◆ **Problem statement**: Starting at the top of the entries below, set down each line exactly as written, and stop after the line containing "ATOM 18 C C".

◇ ◇ ◇

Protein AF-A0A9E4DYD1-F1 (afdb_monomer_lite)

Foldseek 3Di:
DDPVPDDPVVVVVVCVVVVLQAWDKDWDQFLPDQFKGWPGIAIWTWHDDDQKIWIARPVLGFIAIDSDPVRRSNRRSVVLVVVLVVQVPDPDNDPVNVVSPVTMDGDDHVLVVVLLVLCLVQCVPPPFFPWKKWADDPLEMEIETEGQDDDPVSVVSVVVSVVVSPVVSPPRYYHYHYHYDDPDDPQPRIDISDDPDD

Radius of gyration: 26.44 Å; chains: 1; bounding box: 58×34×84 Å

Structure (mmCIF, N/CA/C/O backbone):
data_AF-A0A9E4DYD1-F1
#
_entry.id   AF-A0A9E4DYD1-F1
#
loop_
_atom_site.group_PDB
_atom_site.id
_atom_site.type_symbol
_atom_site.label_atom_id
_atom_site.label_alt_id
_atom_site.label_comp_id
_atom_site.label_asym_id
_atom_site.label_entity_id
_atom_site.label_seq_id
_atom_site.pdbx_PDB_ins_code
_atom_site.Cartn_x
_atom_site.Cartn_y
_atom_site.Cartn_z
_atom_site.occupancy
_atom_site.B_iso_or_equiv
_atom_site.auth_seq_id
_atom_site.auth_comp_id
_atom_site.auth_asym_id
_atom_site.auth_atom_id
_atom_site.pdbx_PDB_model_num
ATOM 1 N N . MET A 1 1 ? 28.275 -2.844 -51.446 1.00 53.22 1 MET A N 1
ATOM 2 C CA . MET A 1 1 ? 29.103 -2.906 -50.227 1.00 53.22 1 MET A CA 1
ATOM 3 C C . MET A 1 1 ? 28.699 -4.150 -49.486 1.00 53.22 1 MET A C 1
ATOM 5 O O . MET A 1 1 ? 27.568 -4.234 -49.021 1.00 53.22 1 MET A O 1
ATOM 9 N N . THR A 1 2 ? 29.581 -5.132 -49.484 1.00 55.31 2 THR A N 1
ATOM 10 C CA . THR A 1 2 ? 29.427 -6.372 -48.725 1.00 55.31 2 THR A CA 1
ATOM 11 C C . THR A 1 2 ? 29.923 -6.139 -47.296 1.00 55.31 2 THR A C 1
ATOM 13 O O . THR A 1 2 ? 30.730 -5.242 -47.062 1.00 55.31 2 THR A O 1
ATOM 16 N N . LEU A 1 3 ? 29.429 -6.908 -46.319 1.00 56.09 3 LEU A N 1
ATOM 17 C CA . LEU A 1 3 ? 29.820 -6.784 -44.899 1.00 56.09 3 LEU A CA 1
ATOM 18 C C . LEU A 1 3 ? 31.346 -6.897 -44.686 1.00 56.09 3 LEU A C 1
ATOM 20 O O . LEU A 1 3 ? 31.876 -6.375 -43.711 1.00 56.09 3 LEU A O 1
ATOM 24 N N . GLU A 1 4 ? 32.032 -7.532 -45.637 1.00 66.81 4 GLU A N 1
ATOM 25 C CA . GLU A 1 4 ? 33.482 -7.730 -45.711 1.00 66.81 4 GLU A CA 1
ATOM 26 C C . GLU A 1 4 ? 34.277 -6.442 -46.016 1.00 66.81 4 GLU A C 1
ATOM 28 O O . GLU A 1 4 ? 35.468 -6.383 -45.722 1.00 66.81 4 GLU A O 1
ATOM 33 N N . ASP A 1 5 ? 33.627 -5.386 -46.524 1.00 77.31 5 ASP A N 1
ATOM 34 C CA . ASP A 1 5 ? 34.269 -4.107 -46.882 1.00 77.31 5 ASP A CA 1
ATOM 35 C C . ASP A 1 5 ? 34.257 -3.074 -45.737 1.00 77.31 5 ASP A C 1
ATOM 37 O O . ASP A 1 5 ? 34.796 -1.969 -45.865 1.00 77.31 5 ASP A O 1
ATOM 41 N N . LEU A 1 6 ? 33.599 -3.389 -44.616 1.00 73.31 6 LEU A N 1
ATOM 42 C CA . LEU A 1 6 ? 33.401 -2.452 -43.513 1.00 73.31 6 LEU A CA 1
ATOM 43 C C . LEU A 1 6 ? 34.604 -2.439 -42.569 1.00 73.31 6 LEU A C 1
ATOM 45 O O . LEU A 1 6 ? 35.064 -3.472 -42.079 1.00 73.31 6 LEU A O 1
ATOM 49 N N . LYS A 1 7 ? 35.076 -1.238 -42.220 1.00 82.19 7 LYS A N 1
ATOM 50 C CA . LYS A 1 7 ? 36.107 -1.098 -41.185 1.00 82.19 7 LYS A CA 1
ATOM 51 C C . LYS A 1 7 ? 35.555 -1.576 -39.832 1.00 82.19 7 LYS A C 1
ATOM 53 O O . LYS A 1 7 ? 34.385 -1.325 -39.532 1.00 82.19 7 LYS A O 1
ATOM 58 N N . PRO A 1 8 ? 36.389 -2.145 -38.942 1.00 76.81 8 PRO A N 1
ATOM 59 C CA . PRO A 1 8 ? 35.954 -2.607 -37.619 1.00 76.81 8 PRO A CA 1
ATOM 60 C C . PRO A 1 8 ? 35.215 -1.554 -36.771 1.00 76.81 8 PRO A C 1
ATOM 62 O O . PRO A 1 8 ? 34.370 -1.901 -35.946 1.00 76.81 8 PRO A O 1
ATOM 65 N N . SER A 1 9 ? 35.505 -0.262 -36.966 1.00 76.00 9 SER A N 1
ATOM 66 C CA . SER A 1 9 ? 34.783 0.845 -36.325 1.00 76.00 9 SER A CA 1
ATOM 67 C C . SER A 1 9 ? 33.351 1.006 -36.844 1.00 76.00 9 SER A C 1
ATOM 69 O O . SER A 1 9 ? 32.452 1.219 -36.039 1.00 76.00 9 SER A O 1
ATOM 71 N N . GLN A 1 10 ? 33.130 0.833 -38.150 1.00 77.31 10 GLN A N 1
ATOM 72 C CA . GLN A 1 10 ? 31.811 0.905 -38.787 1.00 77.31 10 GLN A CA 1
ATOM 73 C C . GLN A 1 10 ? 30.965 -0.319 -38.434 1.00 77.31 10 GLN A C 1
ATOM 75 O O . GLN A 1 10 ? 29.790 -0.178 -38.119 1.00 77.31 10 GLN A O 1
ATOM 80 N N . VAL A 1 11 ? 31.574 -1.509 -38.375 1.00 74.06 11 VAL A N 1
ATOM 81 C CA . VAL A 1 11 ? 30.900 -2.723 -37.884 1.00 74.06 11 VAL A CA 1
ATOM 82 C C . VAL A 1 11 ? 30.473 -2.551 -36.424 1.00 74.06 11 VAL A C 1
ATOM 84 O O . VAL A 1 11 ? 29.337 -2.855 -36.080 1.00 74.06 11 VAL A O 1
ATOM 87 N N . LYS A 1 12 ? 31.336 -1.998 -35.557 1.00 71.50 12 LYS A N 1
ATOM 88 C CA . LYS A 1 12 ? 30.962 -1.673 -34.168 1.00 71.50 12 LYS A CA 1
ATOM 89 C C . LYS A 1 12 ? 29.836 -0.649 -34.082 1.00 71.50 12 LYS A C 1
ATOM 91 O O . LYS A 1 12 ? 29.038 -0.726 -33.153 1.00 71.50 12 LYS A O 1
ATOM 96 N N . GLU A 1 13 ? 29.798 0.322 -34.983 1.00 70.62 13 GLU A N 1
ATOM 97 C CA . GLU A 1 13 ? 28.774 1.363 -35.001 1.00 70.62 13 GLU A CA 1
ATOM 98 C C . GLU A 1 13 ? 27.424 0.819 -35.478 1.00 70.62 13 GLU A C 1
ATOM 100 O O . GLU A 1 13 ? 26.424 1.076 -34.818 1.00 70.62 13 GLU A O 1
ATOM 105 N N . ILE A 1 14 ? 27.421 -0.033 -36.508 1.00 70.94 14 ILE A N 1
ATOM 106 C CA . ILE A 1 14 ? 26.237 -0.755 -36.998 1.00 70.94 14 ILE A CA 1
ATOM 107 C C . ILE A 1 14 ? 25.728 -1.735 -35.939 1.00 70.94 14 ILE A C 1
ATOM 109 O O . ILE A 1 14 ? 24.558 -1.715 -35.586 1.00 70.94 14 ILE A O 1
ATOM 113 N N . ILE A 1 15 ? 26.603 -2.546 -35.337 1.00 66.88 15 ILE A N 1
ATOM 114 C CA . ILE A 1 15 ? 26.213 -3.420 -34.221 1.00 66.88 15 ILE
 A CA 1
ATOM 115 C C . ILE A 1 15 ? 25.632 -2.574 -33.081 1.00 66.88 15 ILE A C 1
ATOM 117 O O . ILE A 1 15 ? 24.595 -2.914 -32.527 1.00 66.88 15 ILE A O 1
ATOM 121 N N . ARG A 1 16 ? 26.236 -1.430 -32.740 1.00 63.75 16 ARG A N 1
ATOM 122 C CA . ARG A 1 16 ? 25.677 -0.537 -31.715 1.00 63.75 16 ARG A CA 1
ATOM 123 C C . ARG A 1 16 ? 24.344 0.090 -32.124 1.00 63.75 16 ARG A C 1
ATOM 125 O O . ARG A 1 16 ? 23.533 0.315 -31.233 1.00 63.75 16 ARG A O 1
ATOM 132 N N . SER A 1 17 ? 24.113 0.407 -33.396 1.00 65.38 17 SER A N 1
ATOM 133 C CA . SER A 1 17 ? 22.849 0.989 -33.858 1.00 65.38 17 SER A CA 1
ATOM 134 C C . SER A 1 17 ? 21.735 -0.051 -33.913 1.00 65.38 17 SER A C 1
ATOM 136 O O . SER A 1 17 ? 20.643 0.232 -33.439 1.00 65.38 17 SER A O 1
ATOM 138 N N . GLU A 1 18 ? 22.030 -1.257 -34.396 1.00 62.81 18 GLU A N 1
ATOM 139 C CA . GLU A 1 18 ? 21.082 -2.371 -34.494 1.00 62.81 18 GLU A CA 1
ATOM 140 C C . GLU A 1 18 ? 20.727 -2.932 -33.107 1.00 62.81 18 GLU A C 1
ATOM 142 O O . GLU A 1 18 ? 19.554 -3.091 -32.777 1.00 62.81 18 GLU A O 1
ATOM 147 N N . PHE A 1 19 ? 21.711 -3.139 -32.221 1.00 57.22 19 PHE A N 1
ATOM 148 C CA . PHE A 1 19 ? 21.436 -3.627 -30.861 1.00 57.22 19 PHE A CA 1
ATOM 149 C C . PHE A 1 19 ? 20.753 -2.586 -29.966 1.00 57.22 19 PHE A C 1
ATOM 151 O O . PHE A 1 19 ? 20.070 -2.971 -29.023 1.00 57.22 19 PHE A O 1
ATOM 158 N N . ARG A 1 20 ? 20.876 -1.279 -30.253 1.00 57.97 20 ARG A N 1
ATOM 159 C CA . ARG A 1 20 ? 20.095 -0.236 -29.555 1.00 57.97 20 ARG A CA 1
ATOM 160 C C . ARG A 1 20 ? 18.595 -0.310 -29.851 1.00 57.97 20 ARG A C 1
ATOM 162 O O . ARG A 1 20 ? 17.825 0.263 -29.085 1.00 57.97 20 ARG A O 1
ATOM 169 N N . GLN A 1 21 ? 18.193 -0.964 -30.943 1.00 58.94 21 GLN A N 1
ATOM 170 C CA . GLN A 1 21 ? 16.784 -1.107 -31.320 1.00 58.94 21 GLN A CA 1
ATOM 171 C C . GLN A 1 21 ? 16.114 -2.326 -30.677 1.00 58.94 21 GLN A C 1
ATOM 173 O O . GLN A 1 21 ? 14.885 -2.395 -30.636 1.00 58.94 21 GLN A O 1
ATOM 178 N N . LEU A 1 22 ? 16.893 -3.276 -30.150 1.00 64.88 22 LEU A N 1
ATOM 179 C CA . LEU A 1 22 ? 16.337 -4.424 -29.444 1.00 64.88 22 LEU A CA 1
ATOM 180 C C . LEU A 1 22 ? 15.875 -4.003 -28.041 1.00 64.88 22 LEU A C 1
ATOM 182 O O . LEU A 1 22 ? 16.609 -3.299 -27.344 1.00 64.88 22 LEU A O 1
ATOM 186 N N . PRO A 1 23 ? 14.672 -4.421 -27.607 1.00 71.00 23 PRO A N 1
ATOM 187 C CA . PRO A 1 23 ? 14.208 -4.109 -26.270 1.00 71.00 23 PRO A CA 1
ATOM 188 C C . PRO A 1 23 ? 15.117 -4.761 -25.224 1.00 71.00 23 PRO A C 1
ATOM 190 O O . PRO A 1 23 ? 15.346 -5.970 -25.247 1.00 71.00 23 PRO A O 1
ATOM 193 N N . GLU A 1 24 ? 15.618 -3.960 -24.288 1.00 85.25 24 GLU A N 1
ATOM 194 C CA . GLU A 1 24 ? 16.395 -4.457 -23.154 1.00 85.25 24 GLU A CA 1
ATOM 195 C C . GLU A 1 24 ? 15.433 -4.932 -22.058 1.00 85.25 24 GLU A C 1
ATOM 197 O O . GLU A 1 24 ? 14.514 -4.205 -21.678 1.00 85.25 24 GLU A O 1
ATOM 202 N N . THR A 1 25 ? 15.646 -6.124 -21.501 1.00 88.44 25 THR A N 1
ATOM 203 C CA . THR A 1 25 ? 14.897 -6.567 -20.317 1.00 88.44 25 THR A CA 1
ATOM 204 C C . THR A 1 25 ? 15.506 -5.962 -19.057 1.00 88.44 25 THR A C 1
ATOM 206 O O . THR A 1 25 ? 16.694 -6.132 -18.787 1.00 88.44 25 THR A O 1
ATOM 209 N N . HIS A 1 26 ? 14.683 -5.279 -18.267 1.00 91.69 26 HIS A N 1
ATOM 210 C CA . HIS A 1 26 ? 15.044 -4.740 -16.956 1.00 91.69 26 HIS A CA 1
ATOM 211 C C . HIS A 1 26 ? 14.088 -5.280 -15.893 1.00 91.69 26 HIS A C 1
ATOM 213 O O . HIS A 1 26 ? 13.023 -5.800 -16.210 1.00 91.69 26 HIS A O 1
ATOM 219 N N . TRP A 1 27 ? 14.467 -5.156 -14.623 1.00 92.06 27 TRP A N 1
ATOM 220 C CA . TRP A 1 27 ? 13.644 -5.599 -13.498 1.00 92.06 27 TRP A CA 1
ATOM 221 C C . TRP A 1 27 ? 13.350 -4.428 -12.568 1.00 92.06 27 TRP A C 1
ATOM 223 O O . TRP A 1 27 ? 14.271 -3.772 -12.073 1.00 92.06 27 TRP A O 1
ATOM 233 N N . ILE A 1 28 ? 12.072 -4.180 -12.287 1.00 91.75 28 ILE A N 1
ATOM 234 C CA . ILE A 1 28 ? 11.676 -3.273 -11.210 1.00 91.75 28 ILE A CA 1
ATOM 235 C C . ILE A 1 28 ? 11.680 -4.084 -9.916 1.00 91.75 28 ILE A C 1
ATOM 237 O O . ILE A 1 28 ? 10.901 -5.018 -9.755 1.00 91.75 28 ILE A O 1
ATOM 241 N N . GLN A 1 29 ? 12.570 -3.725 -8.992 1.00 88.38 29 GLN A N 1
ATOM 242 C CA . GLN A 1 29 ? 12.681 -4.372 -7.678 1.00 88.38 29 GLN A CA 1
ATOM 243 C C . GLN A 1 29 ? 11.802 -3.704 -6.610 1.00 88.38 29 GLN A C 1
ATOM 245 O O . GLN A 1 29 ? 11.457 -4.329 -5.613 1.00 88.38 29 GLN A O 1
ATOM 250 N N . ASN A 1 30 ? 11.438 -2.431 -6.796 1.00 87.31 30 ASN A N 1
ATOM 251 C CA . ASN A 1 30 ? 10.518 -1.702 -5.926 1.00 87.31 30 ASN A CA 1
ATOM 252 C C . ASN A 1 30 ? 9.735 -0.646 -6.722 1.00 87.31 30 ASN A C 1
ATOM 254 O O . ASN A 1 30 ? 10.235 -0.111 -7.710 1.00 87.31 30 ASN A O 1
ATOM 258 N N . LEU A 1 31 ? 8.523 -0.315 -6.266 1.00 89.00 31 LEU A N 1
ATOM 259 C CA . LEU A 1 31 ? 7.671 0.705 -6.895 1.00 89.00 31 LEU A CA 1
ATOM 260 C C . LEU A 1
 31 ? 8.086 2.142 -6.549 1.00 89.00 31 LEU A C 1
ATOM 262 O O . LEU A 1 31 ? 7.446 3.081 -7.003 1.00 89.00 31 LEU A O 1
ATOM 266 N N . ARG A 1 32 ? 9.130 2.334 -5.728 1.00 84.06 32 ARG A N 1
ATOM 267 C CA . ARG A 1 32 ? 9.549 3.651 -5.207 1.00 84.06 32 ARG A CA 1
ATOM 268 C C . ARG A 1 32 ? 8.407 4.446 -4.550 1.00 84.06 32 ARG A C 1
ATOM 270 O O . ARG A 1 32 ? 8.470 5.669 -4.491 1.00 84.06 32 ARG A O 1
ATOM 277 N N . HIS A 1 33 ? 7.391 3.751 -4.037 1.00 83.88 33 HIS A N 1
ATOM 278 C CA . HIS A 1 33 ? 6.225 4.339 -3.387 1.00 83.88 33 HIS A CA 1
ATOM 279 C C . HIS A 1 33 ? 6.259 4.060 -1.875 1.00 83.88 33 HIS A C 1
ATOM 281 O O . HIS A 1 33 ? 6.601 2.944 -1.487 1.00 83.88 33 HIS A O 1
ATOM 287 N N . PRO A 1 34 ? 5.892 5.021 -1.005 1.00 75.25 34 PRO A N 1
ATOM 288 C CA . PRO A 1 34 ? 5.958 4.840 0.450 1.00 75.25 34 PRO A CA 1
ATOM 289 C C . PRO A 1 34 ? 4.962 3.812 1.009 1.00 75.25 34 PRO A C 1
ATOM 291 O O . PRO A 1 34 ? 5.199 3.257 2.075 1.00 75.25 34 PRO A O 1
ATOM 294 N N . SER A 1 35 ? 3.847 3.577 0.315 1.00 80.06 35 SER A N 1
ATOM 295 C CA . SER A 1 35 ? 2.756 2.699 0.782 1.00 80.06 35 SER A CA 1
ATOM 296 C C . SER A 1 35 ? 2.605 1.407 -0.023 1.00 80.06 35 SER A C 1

◇ ◇ ◇

◆ **Exercise response**:
Protein AF-A0A9E4DYD1-F1 (afdb_monomer_lite)

Foldseek 3Di:
DDPVPDDPVVVVVVCVVVVLQAWDKDWDQFLPDQFKGWPGIAIWTWHDDDQKIWIARPVLGFIAIDSDPVRRSNRRSVVLVVVLVVQVPDPDNDPVNVVSPVTMDGDDHVLVVVLLVLCLVQCVPPPFFPWKKWADDPLEMEIETEGQDDDPVSVVSVVVSVVVSPVVSPPRYYHYHYHYDDPDDPQPRIDISDDPDD

Radius of gyration: 26.44 Å; chains: 1; bounding box: 58×34×84 Å

Structure (mmCIF, N/CA/C/O backbone):
data_AF-A0A9E4DYD1-F1
#
_entry.id   AF-A0A9E4DYD1-F1
#
loop_
_atom_site.group_PDB
_atom_site.id
_atom_site.type_symbol
_atom_site.label_atom_id
_atom_site.label_alt_id
_atom_site.label_comp_id
_atom_site.label_asym_id
_atom_site.label_entity_id
_atom_site.label_seq_id
_atom_site.pdbx_PDB_ins_code
_atom_site.Cartn_x
_atom_site.Cartn_y
_atom_site.Cartn_z
_atom_site.occupancy
_atom_site.B_iso_or_equiv
_atom_site.auth_seq_id
_atom_site.auth_comp_id
_atom_site.auth_asym_id
_atom_site.auth_atom_id
_atom_site.pdbx_PDB_model_num
ATOM 1 N N . MET A 1 1 ? 28.275 -2.844 -51.446 1.00 53.22 1 MET A N 1
ATOM 2 C CA . MET A 1 1 ? 29.103 -2.906 -50.227 1.00 53.22 1 MET A CA 1
ATOM 3 C C . MET A 1 1 ? 28.699 -4.150 -49.486 1.00 53.22 1 MET A C 1
ATOM 5 O O . MET A 1 1 ? 27.568 -4.234 -49.021 1.00 53.22 1 MET A O 1
ATOM 9 N N . THR A 1 2 ? 29.581 -5.132 -49.484 1.00 55.31 2 THR A N 1
ATOM 10 C CA . THR A 1 2 ? 29.427 -6.372 -48.725 1.00 55.31 2 THR A CA 1
ATOM 11 C C . THR A 1 2 ? 29.923 -6.139 -47.296 1.00 55.31 2 THR A C 1
ATOM 13 O O . THR A 1 2 ? 30.730 -5.242 -47.062 1.00 55.31 2 THR A O 1
ATOM 16 N N . LEU A 1 3 ? 29.429 -6.908 -46.319 1.00 56.09 3 LEU A N 1
ATOM 17 C CA . LEU A 1 3 ? 29.820 -6.784 -44.899 1.00 56.09 3 LEU A CA 1
ATOM 18 C C . LEU A 1 3 ? 31.346 -6.897 -44.686 1.00 56.09 3 LEU A C 1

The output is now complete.